[Items listed in a dataset]
* * *

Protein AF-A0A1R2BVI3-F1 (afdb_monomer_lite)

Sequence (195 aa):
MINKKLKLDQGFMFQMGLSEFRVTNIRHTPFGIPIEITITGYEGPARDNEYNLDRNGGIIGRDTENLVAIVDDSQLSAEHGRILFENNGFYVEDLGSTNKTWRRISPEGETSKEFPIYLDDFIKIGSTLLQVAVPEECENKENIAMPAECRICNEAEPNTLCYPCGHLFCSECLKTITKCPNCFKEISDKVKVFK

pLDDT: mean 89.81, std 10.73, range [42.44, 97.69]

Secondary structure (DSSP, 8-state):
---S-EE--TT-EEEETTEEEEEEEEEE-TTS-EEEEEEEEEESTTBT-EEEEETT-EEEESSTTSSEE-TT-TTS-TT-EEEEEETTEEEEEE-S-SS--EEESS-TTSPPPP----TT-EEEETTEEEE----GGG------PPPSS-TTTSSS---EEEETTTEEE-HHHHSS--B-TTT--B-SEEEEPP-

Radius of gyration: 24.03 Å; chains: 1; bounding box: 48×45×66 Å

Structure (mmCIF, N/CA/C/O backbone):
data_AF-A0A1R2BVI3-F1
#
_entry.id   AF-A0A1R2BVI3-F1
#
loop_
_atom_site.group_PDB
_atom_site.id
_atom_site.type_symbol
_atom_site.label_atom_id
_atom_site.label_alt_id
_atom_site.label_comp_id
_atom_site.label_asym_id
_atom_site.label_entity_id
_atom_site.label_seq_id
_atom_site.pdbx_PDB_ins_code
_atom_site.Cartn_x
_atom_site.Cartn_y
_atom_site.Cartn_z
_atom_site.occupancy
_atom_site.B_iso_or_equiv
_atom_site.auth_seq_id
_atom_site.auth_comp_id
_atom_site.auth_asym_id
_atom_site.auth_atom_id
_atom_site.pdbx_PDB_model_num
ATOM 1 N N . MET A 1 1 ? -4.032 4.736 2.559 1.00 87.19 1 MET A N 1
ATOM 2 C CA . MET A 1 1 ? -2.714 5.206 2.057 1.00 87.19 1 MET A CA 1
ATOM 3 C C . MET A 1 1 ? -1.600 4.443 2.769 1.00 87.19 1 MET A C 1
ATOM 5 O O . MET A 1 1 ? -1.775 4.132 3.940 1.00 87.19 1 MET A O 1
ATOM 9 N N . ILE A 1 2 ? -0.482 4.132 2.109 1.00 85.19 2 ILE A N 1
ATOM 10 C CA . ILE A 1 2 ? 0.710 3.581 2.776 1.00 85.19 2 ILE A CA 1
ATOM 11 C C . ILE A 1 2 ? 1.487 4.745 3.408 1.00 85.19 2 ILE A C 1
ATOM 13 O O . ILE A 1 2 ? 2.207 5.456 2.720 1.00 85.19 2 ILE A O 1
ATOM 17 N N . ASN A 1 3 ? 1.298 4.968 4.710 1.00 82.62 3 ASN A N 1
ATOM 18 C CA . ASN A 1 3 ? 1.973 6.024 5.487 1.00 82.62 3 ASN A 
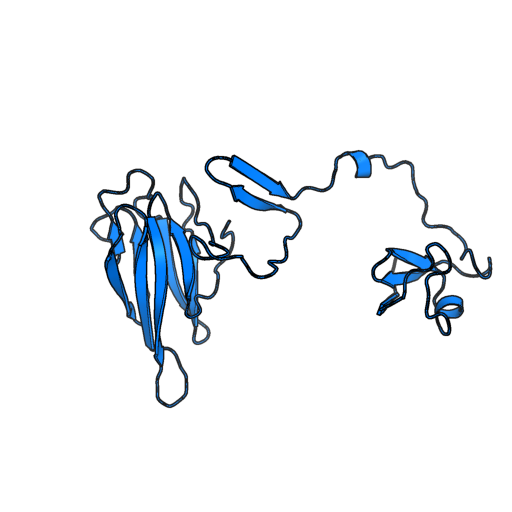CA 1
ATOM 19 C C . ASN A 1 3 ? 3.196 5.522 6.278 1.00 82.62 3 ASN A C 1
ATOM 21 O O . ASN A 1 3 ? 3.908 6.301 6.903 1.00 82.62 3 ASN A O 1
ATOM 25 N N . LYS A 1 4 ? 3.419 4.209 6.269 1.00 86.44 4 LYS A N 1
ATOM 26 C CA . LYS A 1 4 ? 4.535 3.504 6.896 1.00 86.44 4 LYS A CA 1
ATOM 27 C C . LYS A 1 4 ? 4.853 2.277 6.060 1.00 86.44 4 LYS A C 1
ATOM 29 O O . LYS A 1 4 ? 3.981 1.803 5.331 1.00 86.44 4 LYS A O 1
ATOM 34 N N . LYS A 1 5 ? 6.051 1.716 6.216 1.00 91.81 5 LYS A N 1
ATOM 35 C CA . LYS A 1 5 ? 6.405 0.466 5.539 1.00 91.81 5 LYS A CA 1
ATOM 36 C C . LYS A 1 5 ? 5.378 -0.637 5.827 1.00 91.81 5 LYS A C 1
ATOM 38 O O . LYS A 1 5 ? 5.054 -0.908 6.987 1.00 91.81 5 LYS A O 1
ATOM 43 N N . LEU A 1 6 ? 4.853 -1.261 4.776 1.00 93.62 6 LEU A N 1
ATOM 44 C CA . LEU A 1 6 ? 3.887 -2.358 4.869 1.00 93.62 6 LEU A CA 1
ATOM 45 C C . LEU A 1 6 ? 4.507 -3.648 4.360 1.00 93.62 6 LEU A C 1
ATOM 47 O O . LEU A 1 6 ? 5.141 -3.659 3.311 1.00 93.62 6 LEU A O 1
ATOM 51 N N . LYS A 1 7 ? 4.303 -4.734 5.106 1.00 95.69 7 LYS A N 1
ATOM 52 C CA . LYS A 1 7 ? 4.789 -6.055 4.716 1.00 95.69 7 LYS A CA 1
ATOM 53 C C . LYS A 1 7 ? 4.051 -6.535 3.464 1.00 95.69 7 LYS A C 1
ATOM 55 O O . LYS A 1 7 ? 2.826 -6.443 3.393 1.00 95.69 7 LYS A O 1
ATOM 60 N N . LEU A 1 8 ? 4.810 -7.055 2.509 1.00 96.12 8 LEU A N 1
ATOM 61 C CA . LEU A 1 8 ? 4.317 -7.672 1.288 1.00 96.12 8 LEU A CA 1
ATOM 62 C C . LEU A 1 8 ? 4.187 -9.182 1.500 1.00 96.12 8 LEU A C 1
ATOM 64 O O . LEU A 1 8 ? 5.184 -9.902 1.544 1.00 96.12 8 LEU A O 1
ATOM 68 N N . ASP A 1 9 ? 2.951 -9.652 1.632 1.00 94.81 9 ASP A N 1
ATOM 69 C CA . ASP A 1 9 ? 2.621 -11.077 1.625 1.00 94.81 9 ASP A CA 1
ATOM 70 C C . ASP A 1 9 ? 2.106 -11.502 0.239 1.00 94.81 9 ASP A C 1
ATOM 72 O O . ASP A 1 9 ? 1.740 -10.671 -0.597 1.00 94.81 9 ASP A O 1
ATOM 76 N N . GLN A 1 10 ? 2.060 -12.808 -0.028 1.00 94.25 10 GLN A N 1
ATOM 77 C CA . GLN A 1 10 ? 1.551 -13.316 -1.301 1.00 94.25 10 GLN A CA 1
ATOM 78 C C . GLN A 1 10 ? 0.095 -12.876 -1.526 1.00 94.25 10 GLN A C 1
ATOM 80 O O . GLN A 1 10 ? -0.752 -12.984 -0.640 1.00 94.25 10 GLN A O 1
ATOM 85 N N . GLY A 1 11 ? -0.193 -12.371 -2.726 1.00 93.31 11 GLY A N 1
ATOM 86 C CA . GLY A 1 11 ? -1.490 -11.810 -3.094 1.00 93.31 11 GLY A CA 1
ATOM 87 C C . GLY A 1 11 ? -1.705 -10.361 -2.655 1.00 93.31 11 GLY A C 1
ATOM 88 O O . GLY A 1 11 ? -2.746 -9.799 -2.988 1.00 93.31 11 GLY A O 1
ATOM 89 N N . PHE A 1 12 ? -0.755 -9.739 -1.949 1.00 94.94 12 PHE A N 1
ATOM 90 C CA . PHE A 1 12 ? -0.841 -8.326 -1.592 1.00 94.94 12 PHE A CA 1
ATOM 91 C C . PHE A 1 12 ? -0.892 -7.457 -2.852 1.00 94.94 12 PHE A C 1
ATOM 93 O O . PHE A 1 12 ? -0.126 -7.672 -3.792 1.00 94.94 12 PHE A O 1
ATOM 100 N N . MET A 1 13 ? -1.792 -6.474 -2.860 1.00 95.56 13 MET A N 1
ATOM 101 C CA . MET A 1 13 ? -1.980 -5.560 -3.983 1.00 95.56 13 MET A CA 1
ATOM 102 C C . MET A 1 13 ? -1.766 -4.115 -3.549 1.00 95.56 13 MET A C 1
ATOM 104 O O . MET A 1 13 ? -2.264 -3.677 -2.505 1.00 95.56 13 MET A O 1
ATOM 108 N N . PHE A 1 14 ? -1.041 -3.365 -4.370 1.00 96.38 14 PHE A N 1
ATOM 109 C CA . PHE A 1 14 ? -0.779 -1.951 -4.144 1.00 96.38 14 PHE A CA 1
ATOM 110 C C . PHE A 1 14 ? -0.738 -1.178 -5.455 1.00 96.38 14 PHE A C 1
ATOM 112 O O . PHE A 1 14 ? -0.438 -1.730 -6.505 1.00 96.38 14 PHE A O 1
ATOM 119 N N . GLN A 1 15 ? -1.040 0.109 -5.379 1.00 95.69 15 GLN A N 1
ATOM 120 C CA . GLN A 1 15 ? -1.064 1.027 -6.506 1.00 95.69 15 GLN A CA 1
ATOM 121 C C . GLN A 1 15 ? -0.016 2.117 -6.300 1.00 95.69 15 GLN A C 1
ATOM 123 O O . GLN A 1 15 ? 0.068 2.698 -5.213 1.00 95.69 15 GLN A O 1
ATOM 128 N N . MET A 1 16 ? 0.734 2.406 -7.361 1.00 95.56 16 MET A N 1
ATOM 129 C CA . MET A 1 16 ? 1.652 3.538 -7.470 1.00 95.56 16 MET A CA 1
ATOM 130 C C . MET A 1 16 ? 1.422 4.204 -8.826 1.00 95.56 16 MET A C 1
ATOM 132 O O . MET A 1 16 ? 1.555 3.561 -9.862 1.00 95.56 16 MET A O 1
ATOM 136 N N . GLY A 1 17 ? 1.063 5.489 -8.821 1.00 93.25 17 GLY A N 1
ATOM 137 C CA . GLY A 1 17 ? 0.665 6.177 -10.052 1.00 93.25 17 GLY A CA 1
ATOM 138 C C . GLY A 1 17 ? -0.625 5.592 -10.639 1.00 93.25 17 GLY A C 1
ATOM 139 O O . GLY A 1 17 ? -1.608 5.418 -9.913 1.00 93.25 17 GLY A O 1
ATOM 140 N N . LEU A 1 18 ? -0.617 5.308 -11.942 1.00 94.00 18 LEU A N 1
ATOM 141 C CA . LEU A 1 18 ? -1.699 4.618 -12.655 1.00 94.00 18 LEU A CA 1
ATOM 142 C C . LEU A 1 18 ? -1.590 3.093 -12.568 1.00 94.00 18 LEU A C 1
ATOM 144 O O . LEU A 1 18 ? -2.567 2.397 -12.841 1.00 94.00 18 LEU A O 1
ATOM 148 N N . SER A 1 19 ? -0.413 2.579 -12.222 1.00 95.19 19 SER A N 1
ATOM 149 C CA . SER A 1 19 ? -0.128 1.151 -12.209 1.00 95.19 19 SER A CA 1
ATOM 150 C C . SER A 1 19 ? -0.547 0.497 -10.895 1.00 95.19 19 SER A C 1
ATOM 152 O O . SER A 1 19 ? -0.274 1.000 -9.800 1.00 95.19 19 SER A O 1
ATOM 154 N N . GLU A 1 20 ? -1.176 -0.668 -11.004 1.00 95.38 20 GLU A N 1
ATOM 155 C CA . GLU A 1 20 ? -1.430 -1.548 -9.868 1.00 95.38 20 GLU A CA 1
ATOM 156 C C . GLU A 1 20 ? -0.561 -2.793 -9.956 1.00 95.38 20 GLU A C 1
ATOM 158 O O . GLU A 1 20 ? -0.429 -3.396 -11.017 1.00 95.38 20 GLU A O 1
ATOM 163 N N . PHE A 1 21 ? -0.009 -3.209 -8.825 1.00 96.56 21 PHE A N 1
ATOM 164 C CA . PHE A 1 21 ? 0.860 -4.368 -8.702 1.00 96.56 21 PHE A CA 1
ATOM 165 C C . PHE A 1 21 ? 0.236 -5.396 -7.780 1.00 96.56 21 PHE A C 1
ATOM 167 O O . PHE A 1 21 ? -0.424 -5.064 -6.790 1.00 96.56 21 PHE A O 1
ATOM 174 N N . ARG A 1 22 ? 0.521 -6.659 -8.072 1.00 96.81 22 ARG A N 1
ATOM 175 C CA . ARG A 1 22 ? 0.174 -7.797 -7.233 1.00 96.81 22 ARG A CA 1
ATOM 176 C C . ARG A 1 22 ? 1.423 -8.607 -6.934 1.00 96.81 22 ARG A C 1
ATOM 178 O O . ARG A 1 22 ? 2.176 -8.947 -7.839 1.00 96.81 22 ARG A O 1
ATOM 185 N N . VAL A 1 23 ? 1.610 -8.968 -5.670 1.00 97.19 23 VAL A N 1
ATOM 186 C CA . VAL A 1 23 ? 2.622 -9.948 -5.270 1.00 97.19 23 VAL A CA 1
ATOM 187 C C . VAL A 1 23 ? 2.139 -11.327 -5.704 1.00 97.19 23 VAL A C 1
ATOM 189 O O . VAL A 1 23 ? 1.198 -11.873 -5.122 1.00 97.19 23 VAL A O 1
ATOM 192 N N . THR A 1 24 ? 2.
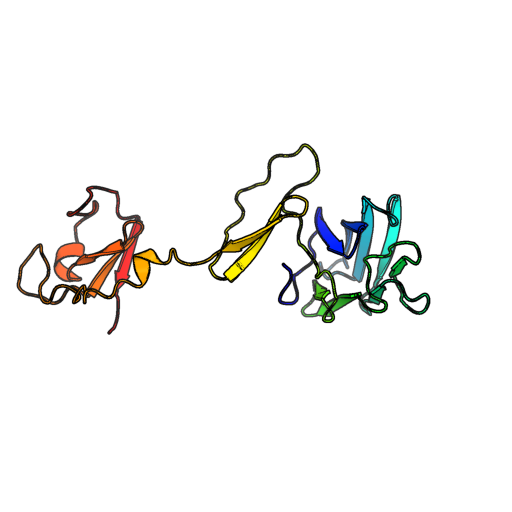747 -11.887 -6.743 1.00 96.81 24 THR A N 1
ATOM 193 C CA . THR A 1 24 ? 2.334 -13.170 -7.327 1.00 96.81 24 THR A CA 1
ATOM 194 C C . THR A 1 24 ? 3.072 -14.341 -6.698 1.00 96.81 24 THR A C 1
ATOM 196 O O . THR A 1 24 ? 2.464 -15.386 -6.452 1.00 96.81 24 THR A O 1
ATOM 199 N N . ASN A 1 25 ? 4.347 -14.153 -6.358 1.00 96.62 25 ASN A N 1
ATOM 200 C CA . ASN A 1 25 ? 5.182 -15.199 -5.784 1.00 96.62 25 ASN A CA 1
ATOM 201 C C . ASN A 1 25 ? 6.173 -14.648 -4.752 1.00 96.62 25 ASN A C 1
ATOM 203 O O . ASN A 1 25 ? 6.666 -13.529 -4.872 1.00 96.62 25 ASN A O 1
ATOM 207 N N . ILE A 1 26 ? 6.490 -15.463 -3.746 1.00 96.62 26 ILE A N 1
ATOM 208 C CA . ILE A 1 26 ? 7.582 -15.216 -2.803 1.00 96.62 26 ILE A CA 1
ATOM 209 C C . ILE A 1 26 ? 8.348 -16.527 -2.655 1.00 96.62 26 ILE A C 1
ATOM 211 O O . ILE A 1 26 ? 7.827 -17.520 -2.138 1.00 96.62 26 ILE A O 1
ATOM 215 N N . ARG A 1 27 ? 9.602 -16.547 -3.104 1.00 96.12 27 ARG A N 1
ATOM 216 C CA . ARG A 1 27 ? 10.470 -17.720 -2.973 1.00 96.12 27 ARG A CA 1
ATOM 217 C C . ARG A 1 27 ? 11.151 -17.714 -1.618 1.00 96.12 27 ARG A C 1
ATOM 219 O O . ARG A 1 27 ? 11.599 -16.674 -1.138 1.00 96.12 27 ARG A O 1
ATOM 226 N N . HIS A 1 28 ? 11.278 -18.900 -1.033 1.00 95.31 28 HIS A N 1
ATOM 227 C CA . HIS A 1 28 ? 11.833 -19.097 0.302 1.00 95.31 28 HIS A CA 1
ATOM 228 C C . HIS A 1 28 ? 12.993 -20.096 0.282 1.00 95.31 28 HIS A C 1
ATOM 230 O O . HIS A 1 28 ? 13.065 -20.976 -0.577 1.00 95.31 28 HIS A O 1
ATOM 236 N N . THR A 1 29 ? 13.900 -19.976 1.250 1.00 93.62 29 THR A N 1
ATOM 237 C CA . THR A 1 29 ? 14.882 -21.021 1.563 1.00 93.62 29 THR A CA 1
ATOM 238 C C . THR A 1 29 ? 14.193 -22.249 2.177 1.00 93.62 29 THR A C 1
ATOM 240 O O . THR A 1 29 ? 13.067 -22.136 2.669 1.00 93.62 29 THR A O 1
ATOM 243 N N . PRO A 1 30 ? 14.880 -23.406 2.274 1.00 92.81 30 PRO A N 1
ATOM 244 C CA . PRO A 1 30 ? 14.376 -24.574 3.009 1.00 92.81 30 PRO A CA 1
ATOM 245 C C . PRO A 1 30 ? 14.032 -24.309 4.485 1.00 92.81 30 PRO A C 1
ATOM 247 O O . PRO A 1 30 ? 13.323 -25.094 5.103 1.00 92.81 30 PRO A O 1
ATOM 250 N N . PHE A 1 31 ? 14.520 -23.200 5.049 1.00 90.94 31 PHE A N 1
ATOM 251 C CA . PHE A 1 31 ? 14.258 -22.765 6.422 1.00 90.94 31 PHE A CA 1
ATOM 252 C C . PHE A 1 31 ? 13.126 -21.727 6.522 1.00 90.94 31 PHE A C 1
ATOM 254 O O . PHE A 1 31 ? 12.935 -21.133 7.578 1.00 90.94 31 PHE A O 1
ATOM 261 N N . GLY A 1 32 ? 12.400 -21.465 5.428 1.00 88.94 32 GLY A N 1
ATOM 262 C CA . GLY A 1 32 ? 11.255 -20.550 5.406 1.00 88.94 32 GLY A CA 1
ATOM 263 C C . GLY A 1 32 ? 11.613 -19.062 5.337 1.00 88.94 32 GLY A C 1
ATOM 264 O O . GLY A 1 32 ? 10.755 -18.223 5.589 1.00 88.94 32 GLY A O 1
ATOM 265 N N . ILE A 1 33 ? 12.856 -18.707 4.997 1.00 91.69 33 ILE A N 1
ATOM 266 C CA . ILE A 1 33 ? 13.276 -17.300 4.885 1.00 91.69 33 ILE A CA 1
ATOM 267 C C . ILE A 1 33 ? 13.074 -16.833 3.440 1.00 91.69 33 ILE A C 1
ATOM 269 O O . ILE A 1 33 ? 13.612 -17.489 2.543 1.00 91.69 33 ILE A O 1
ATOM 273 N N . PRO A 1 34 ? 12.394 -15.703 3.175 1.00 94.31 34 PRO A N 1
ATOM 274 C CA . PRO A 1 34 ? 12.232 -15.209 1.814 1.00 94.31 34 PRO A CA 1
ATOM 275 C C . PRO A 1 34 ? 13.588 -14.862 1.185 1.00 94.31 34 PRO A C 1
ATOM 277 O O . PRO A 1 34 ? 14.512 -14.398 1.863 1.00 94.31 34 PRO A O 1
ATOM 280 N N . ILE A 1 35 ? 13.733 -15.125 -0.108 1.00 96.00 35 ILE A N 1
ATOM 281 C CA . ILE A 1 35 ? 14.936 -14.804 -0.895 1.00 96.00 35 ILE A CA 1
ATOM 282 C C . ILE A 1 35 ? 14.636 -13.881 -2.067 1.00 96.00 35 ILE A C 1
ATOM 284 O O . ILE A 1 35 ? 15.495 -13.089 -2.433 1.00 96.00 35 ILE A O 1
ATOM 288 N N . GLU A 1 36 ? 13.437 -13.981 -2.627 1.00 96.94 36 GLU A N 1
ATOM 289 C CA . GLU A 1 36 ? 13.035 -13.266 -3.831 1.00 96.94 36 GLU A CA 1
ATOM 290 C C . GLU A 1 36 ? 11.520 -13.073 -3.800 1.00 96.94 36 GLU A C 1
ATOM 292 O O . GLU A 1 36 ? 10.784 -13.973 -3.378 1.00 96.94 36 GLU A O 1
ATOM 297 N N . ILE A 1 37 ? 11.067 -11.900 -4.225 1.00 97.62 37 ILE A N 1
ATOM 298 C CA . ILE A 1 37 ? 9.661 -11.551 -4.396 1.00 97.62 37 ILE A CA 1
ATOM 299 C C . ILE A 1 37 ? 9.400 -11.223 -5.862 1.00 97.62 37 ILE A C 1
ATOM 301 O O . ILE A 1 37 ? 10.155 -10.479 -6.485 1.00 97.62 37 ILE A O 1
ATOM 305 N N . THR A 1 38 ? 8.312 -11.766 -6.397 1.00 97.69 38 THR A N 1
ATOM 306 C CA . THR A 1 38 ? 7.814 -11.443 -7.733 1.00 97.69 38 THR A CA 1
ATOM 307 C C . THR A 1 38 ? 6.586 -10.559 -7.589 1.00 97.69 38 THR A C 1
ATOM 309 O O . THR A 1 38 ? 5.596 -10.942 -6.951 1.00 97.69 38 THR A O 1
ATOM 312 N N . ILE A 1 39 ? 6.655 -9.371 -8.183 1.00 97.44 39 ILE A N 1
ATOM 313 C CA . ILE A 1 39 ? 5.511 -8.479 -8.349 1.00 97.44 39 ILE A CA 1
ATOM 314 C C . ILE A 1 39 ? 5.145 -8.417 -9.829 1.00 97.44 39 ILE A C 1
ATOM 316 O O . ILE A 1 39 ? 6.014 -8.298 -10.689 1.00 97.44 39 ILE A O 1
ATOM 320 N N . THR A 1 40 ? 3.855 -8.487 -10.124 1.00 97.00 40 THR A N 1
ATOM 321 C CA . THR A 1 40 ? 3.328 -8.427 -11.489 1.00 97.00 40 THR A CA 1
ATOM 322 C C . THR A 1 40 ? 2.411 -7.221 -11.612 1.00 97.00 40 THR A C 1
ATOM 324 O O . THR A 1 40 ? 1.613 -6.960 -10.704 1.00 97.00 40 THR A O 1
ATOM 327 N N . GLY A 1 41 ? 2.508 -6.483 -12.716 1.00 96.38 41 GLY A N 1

* * *

Your instructions: From the entries above, extract only the lines running from the one containing "ATOM 152 O O" through the one containing "ATOM 158 O O", inclusive.

Exercise response:
ATOM 152 O O . SER A 1 19 ? -0.274 1.000 -9.800 1.00 95.19 19 SER A O 1
ATOM 154 N N . GLU A 1 20 ? -1.176 -0.668 -11.004 1.00 95.38 20 GLU A N 1
ATOM 155 C CA . GLU A 1 20 ? -1.430 -1.548 -9.868 1.00 95.38 20 GLU A CA 1
ATOM 156 C C . GLU A 1 20 ? -0.561 -2.793 -9.956 1.00 95.38 20 GLU A C 1
ATOM 158 O O . GLU A 1 20 ? -0.429 -3.396 -11.017 1.00 95.38 20 GLU A O 1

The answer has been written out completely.